═══ SUPPLIED RECORDS ═══
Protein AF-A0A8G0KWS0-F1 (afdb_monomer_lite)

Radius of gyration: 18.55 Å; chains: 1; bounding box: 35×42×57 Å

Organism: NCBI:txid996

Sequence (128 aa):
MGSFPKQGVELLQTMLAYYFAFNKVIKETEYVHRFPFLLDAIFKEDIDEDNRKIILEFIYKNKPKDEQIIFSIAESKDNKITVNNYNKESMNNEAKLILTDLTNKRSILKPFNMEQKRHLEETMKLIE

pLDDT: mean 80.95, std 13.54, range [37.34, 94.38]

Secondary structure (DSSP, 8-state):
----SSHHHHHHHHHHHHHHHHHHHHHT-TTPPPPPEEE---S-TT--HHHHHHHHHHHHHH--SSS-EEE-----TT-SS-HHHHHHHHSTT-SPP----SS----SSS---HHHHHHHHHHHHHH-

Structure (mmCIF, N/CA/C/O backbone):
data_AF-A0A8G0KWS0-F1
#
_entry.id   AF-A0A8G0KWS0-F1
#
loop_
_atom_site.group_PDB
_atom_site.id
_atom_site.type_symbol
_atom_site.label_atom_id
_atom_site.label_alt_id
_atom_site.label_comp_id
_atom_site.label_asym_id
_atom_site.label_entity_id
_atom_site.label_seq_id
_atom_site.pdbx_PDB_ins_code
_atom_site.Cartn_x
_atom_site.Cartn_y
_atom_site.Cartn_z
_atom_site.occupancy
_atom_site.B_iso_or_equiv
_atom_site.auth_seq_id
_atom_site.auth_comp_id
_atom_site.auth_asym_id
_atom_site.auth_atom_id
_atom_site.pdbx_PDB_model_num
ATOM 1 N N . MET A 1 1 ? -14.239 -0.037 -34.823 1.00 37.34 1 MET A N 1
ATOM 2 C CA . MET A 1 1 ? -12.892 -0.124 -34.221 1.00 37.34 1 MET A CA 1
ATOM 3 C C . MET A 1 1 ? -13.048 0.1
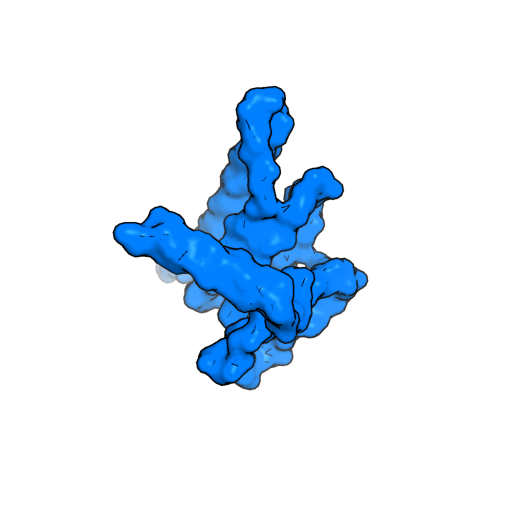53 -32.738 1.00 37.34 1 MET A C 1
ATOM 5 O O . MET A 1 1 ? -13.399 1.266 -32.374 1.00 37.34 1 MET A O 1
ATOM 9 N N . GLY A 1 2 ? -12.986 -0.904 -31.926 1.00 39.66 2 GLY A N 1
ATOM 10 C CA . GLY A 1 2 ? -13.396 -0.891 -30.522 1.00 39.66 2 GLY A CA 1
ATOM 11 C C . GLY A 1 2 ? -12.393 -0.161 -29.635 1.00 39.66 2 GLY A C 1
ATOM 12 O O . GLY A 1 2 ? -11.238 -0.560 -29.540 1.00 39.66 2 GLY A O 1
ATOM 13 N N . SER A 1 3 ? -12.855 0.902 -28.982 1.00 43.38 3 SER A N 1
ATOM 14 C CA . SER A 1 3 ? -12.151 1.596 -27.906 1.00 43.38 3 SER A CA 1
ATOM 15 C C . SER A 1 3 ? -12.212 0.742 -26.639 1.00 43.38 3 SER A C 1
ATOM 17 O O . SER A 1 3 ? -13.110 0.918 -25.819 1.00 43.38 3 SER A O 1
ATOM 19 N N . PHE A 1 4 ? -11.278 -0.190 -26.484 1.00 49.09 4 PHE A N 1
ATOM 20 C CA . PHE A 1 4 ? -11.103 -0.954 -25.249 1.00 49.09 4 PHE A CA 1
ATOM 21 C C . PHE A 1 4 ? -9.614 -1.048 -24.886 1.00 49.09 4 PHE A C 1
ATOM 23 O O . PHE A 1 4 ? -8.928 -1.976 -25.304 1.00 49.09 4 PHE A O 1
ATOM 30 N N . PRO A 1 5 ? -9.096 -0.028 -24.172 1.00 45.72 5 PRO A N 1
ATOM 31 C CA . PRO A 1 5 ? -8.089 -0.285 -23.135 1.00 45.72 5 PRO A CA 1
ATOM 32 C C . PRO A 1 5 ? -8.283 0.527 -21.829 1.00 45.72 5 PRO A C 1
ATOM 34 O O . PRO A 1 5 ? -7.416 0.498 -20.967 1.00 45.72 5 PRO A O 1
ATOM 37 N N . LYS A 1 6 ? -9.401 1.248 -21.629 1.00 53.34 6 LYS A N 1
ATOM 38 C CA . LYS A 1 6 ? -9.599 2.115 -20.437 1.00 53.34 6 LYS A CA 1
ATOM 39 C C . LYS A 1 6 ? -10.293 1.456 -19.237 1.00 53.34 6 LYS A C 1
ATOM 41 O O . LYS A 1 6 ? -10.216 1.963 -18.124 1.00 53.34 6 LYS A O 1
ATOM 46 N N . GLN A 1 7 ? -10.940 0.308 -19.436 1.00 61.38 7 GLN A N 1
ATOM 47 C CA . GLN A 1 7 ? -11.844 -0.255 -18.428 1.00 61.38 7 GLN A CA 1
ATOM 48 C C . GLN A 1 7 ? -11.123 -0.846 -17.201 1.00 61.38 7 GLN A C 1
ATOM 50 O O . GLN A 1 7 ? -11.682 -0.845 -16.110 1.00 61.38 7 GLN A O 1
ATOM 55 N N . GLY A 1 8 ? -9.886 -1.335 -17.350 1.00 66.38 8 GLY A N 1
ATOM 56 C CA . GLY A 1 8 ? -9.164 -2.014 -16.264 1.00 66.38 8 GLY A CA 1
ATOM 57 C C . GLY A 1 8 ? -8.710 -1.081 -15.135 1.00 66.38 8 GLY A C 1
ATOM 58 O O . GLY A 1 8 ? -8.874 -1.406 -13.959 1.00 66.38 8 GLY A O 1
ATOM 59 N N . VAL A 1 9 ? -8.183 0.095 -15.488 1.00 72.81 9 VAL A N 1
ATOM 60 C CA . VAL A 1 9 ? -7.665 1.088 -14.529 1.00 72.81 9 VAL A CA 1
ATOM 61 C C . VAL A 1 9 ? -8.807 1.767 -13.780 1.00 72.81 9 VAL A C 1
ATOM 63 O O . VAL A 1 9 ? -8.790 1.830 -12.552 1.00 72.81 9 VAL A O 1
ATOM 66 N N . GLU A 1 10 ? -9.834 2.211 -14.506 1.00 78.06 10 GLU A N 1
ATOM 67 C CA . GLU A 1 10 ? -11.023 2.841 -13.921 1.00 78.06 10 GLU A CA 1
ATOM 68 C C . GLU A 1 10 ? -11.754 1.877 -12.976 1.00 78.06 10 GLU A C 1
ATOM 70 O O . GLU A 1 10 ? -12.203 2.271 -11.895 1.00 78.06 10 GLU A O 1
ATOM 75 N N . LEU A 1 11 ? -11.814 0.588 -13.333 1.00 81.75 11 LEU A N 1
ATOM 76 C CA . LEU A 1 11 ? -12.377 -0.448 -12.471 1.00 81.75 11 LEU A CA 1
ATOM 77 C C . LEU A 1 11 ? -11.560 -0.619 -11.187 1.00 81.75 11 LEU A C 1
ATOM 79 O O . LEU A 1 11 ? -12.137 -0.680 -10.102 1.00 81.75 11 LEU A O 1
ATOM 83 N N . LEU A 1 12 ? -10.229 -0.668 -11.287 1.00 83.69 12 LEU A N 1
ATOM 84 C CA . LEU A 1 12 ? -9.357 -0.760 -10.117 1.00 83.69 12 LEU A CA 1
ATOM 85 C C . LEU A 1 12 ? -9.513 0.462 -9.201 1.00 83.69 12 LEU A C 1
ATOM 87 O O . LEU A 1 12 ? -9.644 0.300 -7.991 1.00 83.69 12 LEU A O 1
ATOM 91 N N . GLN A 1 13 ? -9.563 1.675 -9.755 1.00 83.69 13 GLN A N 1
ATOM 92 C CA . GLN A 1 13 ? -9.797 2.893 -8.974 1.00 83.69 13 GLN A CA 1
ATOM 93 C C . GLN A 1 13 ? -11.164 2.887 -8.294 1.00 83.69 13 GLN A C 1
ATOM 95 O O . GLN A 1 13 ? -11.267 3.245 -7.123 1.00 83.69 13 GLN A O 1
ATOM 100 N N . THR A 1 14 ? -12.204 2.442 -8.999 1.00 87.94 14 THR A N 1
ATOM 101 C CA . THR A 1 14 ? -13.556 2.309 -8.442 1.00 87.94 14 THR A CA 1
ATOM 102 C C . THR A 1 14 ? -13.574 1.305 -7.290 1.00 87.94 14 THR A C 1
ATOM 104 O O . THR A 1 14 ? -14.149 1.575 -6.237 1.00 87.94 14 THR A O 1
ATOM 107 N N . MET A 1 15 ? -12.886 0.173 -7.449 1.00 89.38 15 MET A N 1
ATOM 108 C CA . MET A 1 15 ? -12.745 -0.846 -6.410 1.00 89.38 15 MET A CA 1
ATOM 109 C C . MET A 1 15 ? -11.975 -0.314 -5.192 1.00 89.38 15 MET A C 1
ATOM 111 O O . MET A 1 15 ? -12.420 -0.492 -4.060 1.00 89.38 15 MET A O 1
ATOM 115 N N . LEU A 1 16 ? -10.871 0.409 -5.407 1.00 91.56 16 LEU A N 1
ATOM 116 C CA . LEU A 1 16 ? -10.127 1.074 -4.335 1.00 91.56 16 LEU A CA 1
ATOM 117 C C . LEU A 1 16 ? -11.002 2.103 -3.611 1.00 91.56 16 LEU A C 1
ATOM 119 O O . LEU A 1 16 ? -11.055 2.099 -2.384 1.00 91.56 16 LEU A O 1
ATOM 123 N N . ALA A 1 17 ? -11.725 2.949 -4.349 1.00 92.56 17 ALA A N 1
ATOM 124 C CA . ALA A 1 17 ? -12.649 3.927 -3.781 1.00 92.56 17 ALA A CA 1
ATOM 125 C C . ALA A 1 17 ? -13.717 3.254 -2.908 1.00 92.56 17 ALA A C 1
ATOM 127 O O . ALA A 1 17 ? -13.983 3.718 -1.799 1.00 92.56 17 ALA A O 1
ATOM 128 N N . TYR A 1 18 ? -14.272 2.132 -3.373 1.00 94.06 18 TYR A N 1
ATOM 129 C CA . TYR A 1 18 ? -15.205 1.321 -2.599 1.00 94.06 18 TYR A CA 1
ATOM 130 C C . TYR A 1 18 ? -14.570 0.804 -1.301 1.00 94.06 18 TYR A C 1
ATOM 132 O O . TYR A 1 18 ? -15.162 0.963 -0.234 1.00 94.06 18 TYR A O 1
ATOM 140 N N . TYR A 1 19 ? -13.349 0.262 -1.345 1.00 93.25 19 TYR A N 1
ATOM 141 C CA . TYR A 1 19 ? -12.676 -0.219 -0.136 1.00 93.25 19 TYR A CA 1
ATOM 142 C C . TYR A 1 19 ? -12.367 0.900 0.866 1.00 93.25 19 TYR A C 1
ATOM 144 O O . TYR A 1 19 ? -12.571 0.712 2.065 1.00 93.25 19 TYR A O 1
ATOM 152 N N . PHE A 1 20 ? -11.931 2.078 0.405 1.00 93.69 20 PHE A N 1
═══
# WORK REQUIRED
Drop the pictures; return the lines above from the line containing "ATOM 2 C CA" to the line containing "ATOM 14 C CA", both included, exactly.

# COMPLETED TASK
ATOM 2 C CA . MET A 1 1 ? -12.892 -0.124 -34.221 1.00 37.34 1 MET A CA 1
ATOM 3 C C . MET A 1 1 ? -13.048 0.1
53 -32.738 1.00 37.34 1 MET A C 1
ATOM 5 O O . MET A 1 1 ? -13.399 1.266 -32.374 1.00 37.34 1 MET A O 1
ATOM 9 N N . GLY A 1 2 ? -12.986 -0.904 -31.926 1.00 39.66 2 GLY A N 1
ATOM 10 C CA . GLY A 1 2 ? -13.396 -0.891 -30.522 1.00 39.66 2 GLY A CA 1
ATOM 11 C C . GLY A 1 2 ? -12.393 -0.161 -29.635 1.00 39.66 2 GLY A C 1
ATOM 12 O O . GLY A 1 2 ? -11.238 -0.560 -29.540 1.00 39.66 2 GLY A O 1
ATOM 13 N N . SER A 1 3 ? -12.855 0.902 -28.982 1.00 43.38 3 SER A N 1
ATOM 14 C CA . SER A 1 3 ? -12.151 1.596 -27.906 1.00 43.38 3 SER A CA 1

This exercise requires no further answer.